*** DATASET EXCERPTS Section Begins ***

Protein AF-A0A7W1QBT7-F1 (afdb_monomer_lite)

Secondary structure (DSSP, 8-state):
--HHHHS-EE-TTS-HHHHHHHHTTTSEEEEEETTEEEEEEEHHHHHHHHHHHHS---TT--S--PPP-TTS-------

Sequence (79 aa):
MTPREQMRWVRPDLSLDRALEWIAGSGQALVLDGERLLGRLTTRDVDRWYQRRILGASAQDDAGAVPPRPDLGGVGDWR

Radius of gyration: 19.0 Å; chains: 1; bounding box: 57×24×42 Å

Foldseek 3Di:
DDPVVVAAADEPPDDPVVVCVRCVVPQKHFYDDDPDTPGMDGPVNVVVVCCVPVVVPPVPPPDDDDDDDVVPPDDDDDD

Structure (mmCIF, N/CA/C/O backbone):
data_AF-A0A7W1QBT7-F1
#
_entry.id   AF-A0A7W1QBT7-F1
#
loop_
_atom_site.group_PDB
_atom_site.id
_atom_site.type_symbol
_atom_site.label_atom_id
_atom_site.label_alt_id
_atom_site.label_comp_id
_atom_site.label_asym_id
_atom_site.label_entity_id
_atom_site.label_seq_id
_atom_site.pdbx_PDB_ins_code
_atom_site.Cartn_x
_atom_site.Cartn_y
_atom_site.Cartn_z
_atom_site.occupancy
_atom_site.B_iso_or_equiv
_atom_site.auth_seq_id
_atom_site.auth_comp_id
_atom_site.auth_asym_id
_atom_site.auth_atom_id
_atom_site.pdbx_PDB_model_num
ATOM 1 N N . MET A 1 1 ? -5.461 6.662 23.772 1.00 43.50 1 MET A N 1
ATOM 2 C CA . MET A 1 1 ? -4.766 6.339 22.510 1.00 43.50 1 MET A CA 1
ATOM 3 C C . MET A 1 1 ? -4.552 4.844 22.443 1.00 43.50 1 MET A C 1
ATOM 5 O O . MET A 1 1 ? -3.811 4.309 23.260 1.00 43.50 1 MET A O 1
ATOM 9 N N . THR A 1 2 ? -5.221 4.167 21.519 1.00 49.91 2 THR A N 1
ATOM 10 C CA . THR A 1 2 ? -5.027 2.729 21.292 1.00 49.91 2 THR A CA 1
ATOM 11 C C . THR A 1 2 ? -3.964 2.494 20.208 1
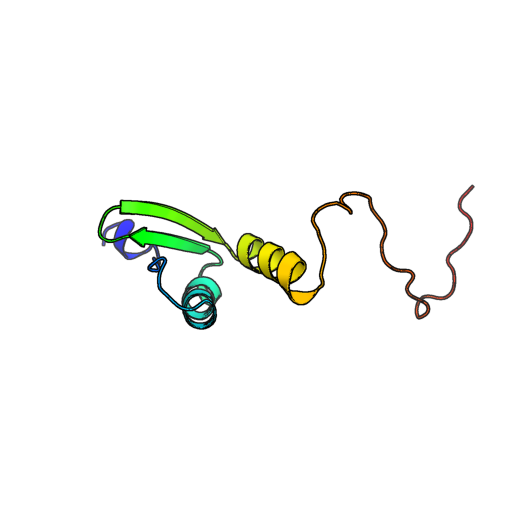.00 49.91 2 THR A C 1
ATOM 13 O O . THR A 1 2 ? -3.830 3.313 19.298 1.00 49.91 2 THR A O 1
ATOM 16 N N . PRO A 1 3 ? -3.200 1.385 20.247 1.00 58.59 3 PRO A N 1
ATOM 17 C CA . PRO A 1 3 ? -2.218 1.041 19.206 1.00 58.59 3 PRO A CA 1
ATOM 18 C C . PRO A 1 3 ? -2.802 1.020 17.783 1.00 58.59 3 PRO A C 1
ATOM 20 O O . PRO A 1 3 ? -2.105 1.303 16.813 1.00 58.59 3 PRO A O 1
ATOM 23 N N . ARG A 1 4 ? -4.107 0.742 17.667 1.00 53.03 4 ARG A N 1
ATOM 24 C CA . ARG A 1 4 ? -4.859 0.709 16.408 1.00 53.03 4 ARG A CA 1
ATOM 25 C C . ARG A 1 4 ? -5.028 2.093 15.765 1.00 53.03 4 ARG A C 1
ATOM 27 O O . ARG A 1 4 ? -5.077 2.173 14.546 1.00 53.03 4 ARG A O 1
ATOM 34 N N . GLU A 1 5 ? -5.051 3.168 16.555 1.00 53.47 5 GLU A N 1
ATOM 35 C CA . GLU A 1 5 ? -5.143 4.554 16.056 1.00 53.47 5 GLU A CA 1
ATOM 36 C C . GLU A 1 5 ? -3.809 5.072 15.493 1.00 53.47 5 GLU A C 1
ATOM 38 O O . GLU A 1 5 ? -3.793 6.027 14.722 1.00 53.47 5 GLU A O 1
ATOM 43 N N . GLN A 1 6 ? -2.686 4.440 15.851 1.00 58.38 6 GLN A N 1
ATOM 44 C CA . GLN A 1 6 ? -1.354 4.809 15.350 1.00 58.38 6 GLN A CA 1
ATOM 45 C C . GLN A 1 6 ? -0.978 4.068 14.058 1.00 58.38 6 GLN A C 1
ATOM 47 O O . GLN A 1 6 ? -0.089 4.501 13.324 1.00 58.38 6 GLN A O 1
ATOM 52 N N . MET A 1 7 ? -1.650 2.953 13.758 1.00 64.75 7 MET A N 1
ATOM 53 C CA . MET A 1 7 ? -1.397 2.163 12.557 1.00 64.75 7 MET A CA 1
ATOM 54 C C . MET A 1 7 ? -2.212 2.703 11.384 1.00 64.75 7 MET A C 1
ATOM 56 O O . MET A 1 7 ? -3.423 2.509 11.303 1.00 64.75 7 MET A O 1
ATOM 60 N N . ARG A 1 8 ? -1.524 3.362 10.446 1.00 76.25 8 ARG A N 1
ATOM 61 C CA . ARG A 1 8 ? -2.109 3.776 9.166 1.00 76.25 8 ARG A CA 1
ATOM 62 C C . ARG A 1 8 ? -2.626 2.553 8.408 1.00 76.25 8 ARG A C 1
ATOM 64 O O . ARG A 1 8 ? -1.912 1.557 8.259 1.00 76.25 8 ARG A O 1
ATOM 71 N N . TRP A 1 9 ? -3.852 2.648 7.912 1.00 85.25 9 TRP A N 1
ATOM 72 C CA . TRP A 1 9 ? -4.498 1.609 7.121 1.00 85.25 9 TRP A CA 1
ATOM 73 C C . TRP A 1 9 ? -5.051 2.182 5.818 1.00 85.25 9 TRP A C 1
ATOM 75 O O . TRP A 1 9 ? -5.359 3.368 5.724 1.00 85.25 9 TRP A O 1
ATOM 85 N N . VAL A 1 10 ? -5.151 1.326 4.809 1.00 87.00 10 VAL A N 1
ATOM 86 C CA . VAL A 1 10 ? -5.685 1.635 3.482 1.00 87.00 10 VAL A CA 1
ATOM 87 C C . VAL A 1 10 ? -6.720 0.586 3.096 1.00 87.00 10 VAL A C 1
ATOM 89 O O . VAL A 1 10 ? -6.654 -0.562 3.544 1.00 87.00 10 VAL A O 1
ATOM 92 N N . ARG A 1 11 ? -7.676 0.976 2.254 1.00 86.25 11 ARG A N 1
ATOM 93 C CA . ARG A 1 11 ? -8.634 0.036 1.669 1.00 86.25 11 ARG A CA 1
ATOM 94 C C . ARG A 1 11 ? -8.044 -0.643 0.424 1.00 86.25 11 ARG A C 1
ATOM 96 O O . ARG A 1 11 ? -7.234 -0.019 -0.260 1.00 86.25 11 ARG A O 1
ATOM 103 N N . PRO A 1 12 ? -8.434 -1.885 0.094 1.00 85.38 12 PRO A N 1
ATOM 104 C CA . PRO A 1 12 ? -7.920 -2.589 -1.083 1.00 85.38 12 PRO A CA 1
ATOM 105 C C . PRO A 1 12 ? -8.371 -1.975 -2.416 1.00 85.38 12 PRO A C 1
ATOM 107 O O . PRO A 1 12 ? -7.699 -2.159 -3.424 1.00 85.38 12 PRO A O 1
ATOM 110 N N . ASP A 1 13 ? -9.488 -1.248 -2.431 1.00 86.94 13 ASP A N 1
ATOM 111 C CA . ASP A 1 13 ? -10.030 -0.563 -3.609 1.00 86.94 13 ASP A CA 1
ATOM 112 C C . ASP A 1 13 ? -9.421 0.829 -3.845 1.00 86.94 13 ASP A C 1
ATOM 114 O O . ASP A 1 13 ? -9.765 1.510 -4.811 1.00 86.94 13 ASP A O 1
ATOM 118 N N . LEU A 1 14 ? -8.506 1.265 -2.974 1.00 85.06 14 LEU A N 1
ATOM 119 C CA . LEU A 1 14 ? -7.829 2.548 -3.108 1.00 85.06 14 LEU A CA 1
ATOM 120 C C . LEU A 1 14 ? -6.843 2.528 -4.287 1.00 85.06 14 LEU A C 1
ATOM 122 O O . LEU A 1 14 ? -6.176 1.524 -4.545 1.00 85.06 14 LEU A O 1
ATOM 126 N N . SER A 1 15 ? -6.689 3.663 -4.972 1.00 85.25 15 SER A N 1
ATOM 127 C CA . SER A 1 15 ? -5.653 3.790 -5.999 1.00 85.25 15 SER A CA 1
ATOM 128 C C . SER A 1 15 ? -4.251 3.696 -5.391 1.00 85.25 15 SER A C 1
ATOM 130 O O . SER A 1 15 ? -4.024 4.082 -4.240 1.00 85.25 15 SER A O 1
ATOM 132 N N . LEU A 1 16 ? -3.294 3.216 -6.192 1.00 81.56 16 LEU A N 1
ATOM 133 C CA . LEU A 1 16 ? -1.908 3.072 -5.754 1.00 81.56 16 LEU A CA 1
ATOM 134 C C . LEU A 1 16 ? -1.306 4.419 -5.336 1.00 81.56 16 LEU A C 1
ATOM 136 O O . LEU A 1 16 ? -0.723 4.485 -4.262 1.00 81.56 16 LEU A O 1
ATOM 140 N N . ASP A 1 17 ? -1.505 5.491 -6.109 1.00 84.56 17 ASP A N 1
ATOM 141 C CA . ASP A 1 17 ? -1.040 6.842 -5.754 1.00 84.56 17 ASP A CA 1
ATOM 142 C C . ASP A 1 17 ? -1.493 7.265 -4.360 1.00 84.56 17 ASP A C 1
ATOM 144 O O . ASP A 1 17 ? -0.689 7.705 -3.539 1.00 84.56 17 ASP A O 1
ATOM 148 N N . ARG A 1 18 ? -2.776 7.055 -4.048 1.00 82.00 18 ARG A N 1
ATOM 149 C CA . ARG A 1 18 ? -3.292 7.366 -2.719 1.00 82.00 18 ARG A CA 1
ATOM 150 C C . ARG A 1 18 ? -2.662 6.466 -1.671 1.00 82.00 18 ARG A C 1
ATOM 152 O O . ARG A 1 18 ? -2.240 6.975 -0.643 1.00 82.00 18 ARG A O 1
ATOM 159 N N . ALA A 1 19 ? -2.530 5.164 -1.922 1.00 82.56 19 ALA A N 1
ATOM 160 C CA . ALA A 1 19 ? -1.870 4.256 -0.987 1.00 82.56 19 ALA A CA 1
ATOM 161 C C . ALA A 1 19 ? -0.413 4.677 -0.704 1.00 82.56 19 ALA A C 1
ATOM 163 O O . ALA A 1 19 ? 0.032 4.593 0.439 1.00 82.56 19 ALA A O 1
ATOM 164 N N . LEU A 1 20 ? 0.306 5.203 -1.700 1.00 82.88 20 LEU A N 1
ATOM 165 C CA . LEU A 1 20 ? 1.674 5.701 -1.544 1.00 82.88 20 LEU A CA 1
ATOM 166 C C . LEU A 1 20 ? 1.764 6.920 -0.626 1.00 82.88 20 LEU A C 1
ATOM 168 O O . LEU A 1 20 ? 2.664 6.961 0.212 1.00 82.88 20 LEU A O 1
ATOM 172 N N . GLU A 1 21 ? 0.819 7.861 -0.703 1.00 83.81 21 GLU A N 1
ATOM 173 C CA . GLU A 1 21 ? 0.758 9.010 0.217 1.00 83.81 21 GLU A CA 1
ATOM 174 C C . GLU A 1 21 ? 0.694 8.559 1.690 1.00 83.81 21 GLU A C 1
ATOM 176 O O . GLU A 1 21 ? 1.322 9.154 2.571 1.00 83.81 21 GLU A O 1
ATOM 181 N N . TRP A 1 22 ? -0.017 7.462 1.971 1.00 77.94 22 TRP A N 1
ATOM 182 C CA . TRP A 1 22 ? -0.129 6.913 3.325 1.00 77.94 22 TRP A CA 1
ATOM 183 C C . TRP A 1 22 ? 1.162 6.252 3.803 1.00 77.94 22 TRP A C 1
ATOM 185 O O . TRP A 1 22 ? 1.543 6.434 4.965 1.00 77.94 22 TRP A O 1
ATOM 195 N N . ILE A 1 23 ? 1.832 5.520 2.911 1.00 81.94 23 ILE A N 1
ATOM 196 C CA . ILE A 1 23 ? 3.047 4.746 3.193 1.00 81.94 23 ILE A CA 1
ATOM 197 C C . ILE A 1 23 ? 4.284 5.653 3.258 1.00 81.94 23 ILE A C 1
ATOM 199 O O . ILE A 1 23 ? 5.211 5.342 4.002 1.00 81.94 23 ILE A O 1
ATOM 203 N N . ALA A 1 24 ? 4.301 6.792 2.560 1.00 75.75 24 ALA A N 1
ATOM 204 C CA . ALA A 1 24 ? 5.445 7.710 2.507 1.00 75.75 24 ALA A CA 1
ATOM 205 C C . ALA A 1 24 ? 5.933 8.182 3.892 1.00 75.75 24 ALA A C 1
ATOM 207 O O . ALA A 1 24 ? 7.113 8.470 4.060 1.00 75.75 24 ALA A O 1
ATOM 208 N N . GLY A 1 25 ? 5.050 8.225 4.898 1.00 74.25 25 GLY A N 1
ATOM 209 C CA . GLY A 1 25 ? 5.416 8.607 6.268 1.00 74.2
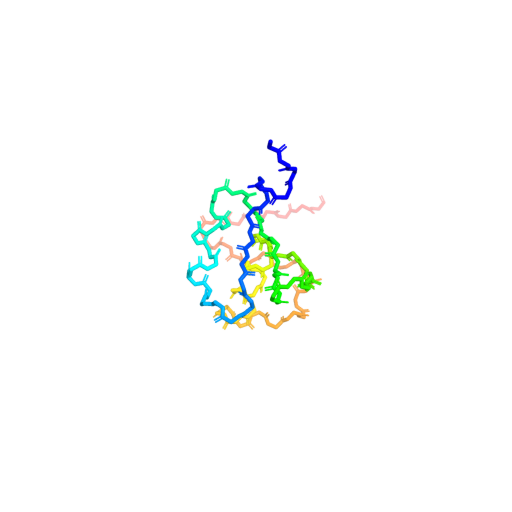5 25 GLY A CA 1
ATOM 210 C C . GLY A 1 25 ? 5.889 7.459 7.170 1.00 74.25 25 GLY A C 1
ATOM 211 O O . GLY A 1 25 ? 6.647 7.700 8.102 1.00 74.25 25 GLY A O 1
ATOM 212 N N . SER A 1 26 ? 5.439 6.223 6.935 1.00 78.31 26 SER A N 1
ATOM 213 C CA . SER A 1 26 ? 5.642 5.080 7.850 1.00 78.31 26 SER A CA 1
ATOM 214 C C . SER A 1 26 ? 6.384 3.895 7.227 1.00 78.31 26 SER A C 1
ATOM 216 O O . SER A 1 26 ? 6.712 2.941 7.929 1.00 78.31 26 SER A O 1
ATOM 218 N N . GLY A 1 27 ? 6.590 3.894 5.910 1.00 83.25 27 GLY A N 1
ATOM 219 C CA . GLY A 1 27 ? 7.147 2.774 5.146 1.00 83.25 27 GLY A CA 1
ATOM 220 C C . GLY A 1 27 ? 6.218 1.556 5.017 1.00 83.25 27 GLY A C 1
ATOM 221 O O . GLY A 1 27 ? 6.525 0.622 4.273 1.00 83.25 27 GLY A O 1
ATOM 222 N N . GLN A 1 28 ? 5.074 1.553 5.711 1.00 86.81 28 GLN A N 1
ATOM 223 C CA . GLN A 1 28 ? 4.089 0.470 5.687 1.00 86.81 28 GLN A CA 1
ATOM 224 C C . GLN A 1 28 ? 2.679 0.941 6.071 1.00 86.81 28 GLN A C 1
ATOM 226 O O . GLN A 1 28 ? 2.521 1.867 6.870 1.00 86.81 28 GLN A O 1
ATOM 231 N N . ALA A 1 29 ? 1.664 0.242 5.565 1.00 88.25 29 ALA A N 1
ATOM 232 C CA . ALA A 1 29 ? 0.264 0.399 5.950 1.00 88.25 29 ALA A CA 1
ATOM 233 C C . ALA A 1 29 ? -0.426 -0.969 6.072 1.00 88.25 29 ALA A C 1
ATOM 235 O O . ALA A 1 29 ? -0.063 -1.924 5.382 1.00 88.25 29 ALA A O 1
ATOM 236 N N . LEU A 1 30 ? -1.428 -1.080 6.945 1.00 89.12 30 LEU A N 1
ATOM 237 C CA . LEU A 1 30 ? -2.313 -2.249 6.966 1.00 89.12 30 LEU A CA 1
ATOM 238 C C . LEU A 1 30 ? -3.351 -2.144 5.847 1.00 89.12 30 LEU A C 1
ATOM 240 O O . LEU A 1 30 ? -3.861 -1.062 5.579 1.00 89.12 30 LEU A O 1
ATOM 244 N N . VAL A 1 31 ? -3.692 -3.263 5.218 1.00 90.00 31 VAL A N 1
ATOM 245 C CA . VAL A 1 31 ? -4.773 -3.328 4.230 1.00 90.00 31 VAL A CA 1
ATOM 246 C C . VAL A 1 31 ? -6.001 -3.908 4.913 1.00 90.00 31 VAL A C 1
ATOM 248 O O . VAL A 1 31 ? -5.979 -5.066 5.338 1.00 90.00 31 VAL A O 1
ATOM 251 N N . LEU A 1 32 ? -7.053 -3.101 5.035 1.00 89.75 32 LEU A N 1
ATOM 252 C CA . LEU A 1 32 ? -8.312 -3.485 5.671 1.00 89.75 32 LEU A CA 1
ATOM 253 C C . LEU A 1 32 ? -9.452 -3.474 4.652 1.00 89.75 32 LEU A C 1
ATOM 255 O O . LEU A 1 32 ? -9.599 -2.512 3.902 1.00 89.75 32 LEU A O 1
ATOM 259 N N . ASP A 1 33 ? -10.281 -4.513 4.669 1.00 88.75 33 ASP A N 1
ATOM 260 C CA . ASP A 1 33 ? -11.571 -4.555 3.978 1.00 88.75 33 ASP A CA 1
ATOM 261 C C . ASP A 1 33 ? -12.693 -4.527 5.022 1.00 88.75 33 ASP A C 1
ATOM 263 O O . ASP A 1 33 ? -12.966 -5.517 5.708 1.00 88.75 33 ASP A O 1
ATOM 267 N N . GLY A 1 34 ? -13.257 -3.339 5.244 1.00 86.62 34 GLY A N 1
ATOM 268 C CA . GLY A 1 34 ? -14.064 -3.063 6.433 1.00 86.62 34 GLY A CA 1
ATOM 269 C C . GLY A 1 34 ? -13.251 -3.283 7.715 1.00 86.62 34 GLY A C 1
ATOM 270 O O . GLY A 1 34 ? -12.208 -2.668 7.912 1.00 86.62 34 GLY A O 1
ATOM 271 N N . GLU A 1 35 ? -13.713 -4.195 8.574 1.00 87.31 35 GLU A N 1
ATOM 272 C CA . GLU A 1 35 ? -13.025 -4.587 9.818 1.00 87.31 35 GLU A CA 1
ATOM 273 C C . GLU A 1 35 ? -12.027 -5.742 9.627 1.00 87.31 35 GLU A C 1
ATOM 275 O O . GLU A 1 35 ? -11.326 -6.136 10.563 1.00 87.31 35 GLU A O 1
ATOM 280 N N . ARG A 1 36 ? -11.956 -6.322 8.424 1.00 88.88 36 ARG A N 1
ATOM 281 C CA . ARG A 1 36 ? -11.121 -7.490 8.150 1.00 88.88 36 ARG A CA 1
ATOM 282 C C . ARG A 1 36 ? -9.717 -7.069 7.730 1.00 88.88 36 ARG A C 1
ATOM 284 O O . ARG A 1 36 ? -9.541 -6.384 6.728 1.00 88.88 36 ARG A O 1
ATOM 291 N N . LEU A 1 37 ? -8.704 -7.571 8.434 1.00 89.50 37 LEU A N 1
ATOM 292 C CA . LEU A 1 37 ? -7.308 -7.443 8.018 1.00 89.50 37 LEU A CA 1
ATOM 293 C C . LEU A 1 37 ? -7.001 -8.389 6.853 1.00 89.50 37 LEU A C 1
ATOM 295 O O . LEU A 1 37 ? -7.078 -9.608 6.999 1.00 89.50 37 LEU A O 1
ATOM 299 N N . LEU A 1 38 ? -6.635 -7.819 5.706 1.00 90.00 38 LEU A N 1
ATOM 300 C CA . LEU A 1 38 ? -6.199 -8.570 4.528 1.00 90.00 38 LEU A CA 1
ATOM 301 C C . LEU A 1 38 ? -4.684 -8.771 4.501 1.00 90.00 38 LEU A C 1
ATOM 303 O O . LEU A 1 38 ? -4.205 -9.781 3.993 1.00 90.00 38 LEU A O 1
ATOM 307 N N . GLY A 1 39 ? -3.925 -7.826 5.054 1.00 89.50 39 GLY A N 1
ATOM 308 C CA . GLY A 1 39 ? -2.475 -7.933 5.113 1.00 89.50 39 GLY A CA 1
ATOM 309 C C . GLY A 1 39 ? -1.788 -6.603 5.366 1.00 89.50 39 GLY A C 1
ATOM 310 O O . GLY A 1 39 ? -2.371 -5.666 5.910 1.00 89.50 39 GLY A O 1
ATOM 311 N N . ARG A 1 40 ? -0.523 -6.530 4.961 1.00 90.12 40 ARG A N 1
ATOM 312 C CA . ARG A 1 40 ? 0.318 -5.344 5.094 1.00 90.12 40 ARG A CA 1
ATOM 313 C C . ARG A 1 40 ? 0.890 -4.982 3.733 1.00 90.12 40 ARG A C 1
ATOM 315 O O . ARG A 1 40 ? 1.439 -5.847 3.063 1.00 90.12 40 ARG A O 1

*** DATASET EXCERPTS Section Ends ***

▶ **ACTION ITEM**
Output, from the data above, the lines from the line with "ATOM 211 O O" to the line with "ATOM 216 O O" exactly as they stand, both ends included and nothing else.

▶ **RESULT FOR THIS EXERCISE**
ATOM 211 O O . GLY A 1 25 ? 6.647 7.700 8.102 1.00 74.25 25 GLY A O 1
ATOM 212 N N . SER A 1 26 ? 5.439 6.223 6.935 1.00 78.31 26 SER A N 1
ATOM 213 C CA . SER A 1 26 ? 5.642 5.080 7.850 1.00 78.31 26 SER A CA 1
ATOM 214 C C . SER A 1 26 ? 6.384 3.895 7.227 1.00 78.31 26 SER A C 1
ATOM 216 O O . SER A 1 26 ? 6.712 2.941 7.929 1.00 78.31 26 SER A O 1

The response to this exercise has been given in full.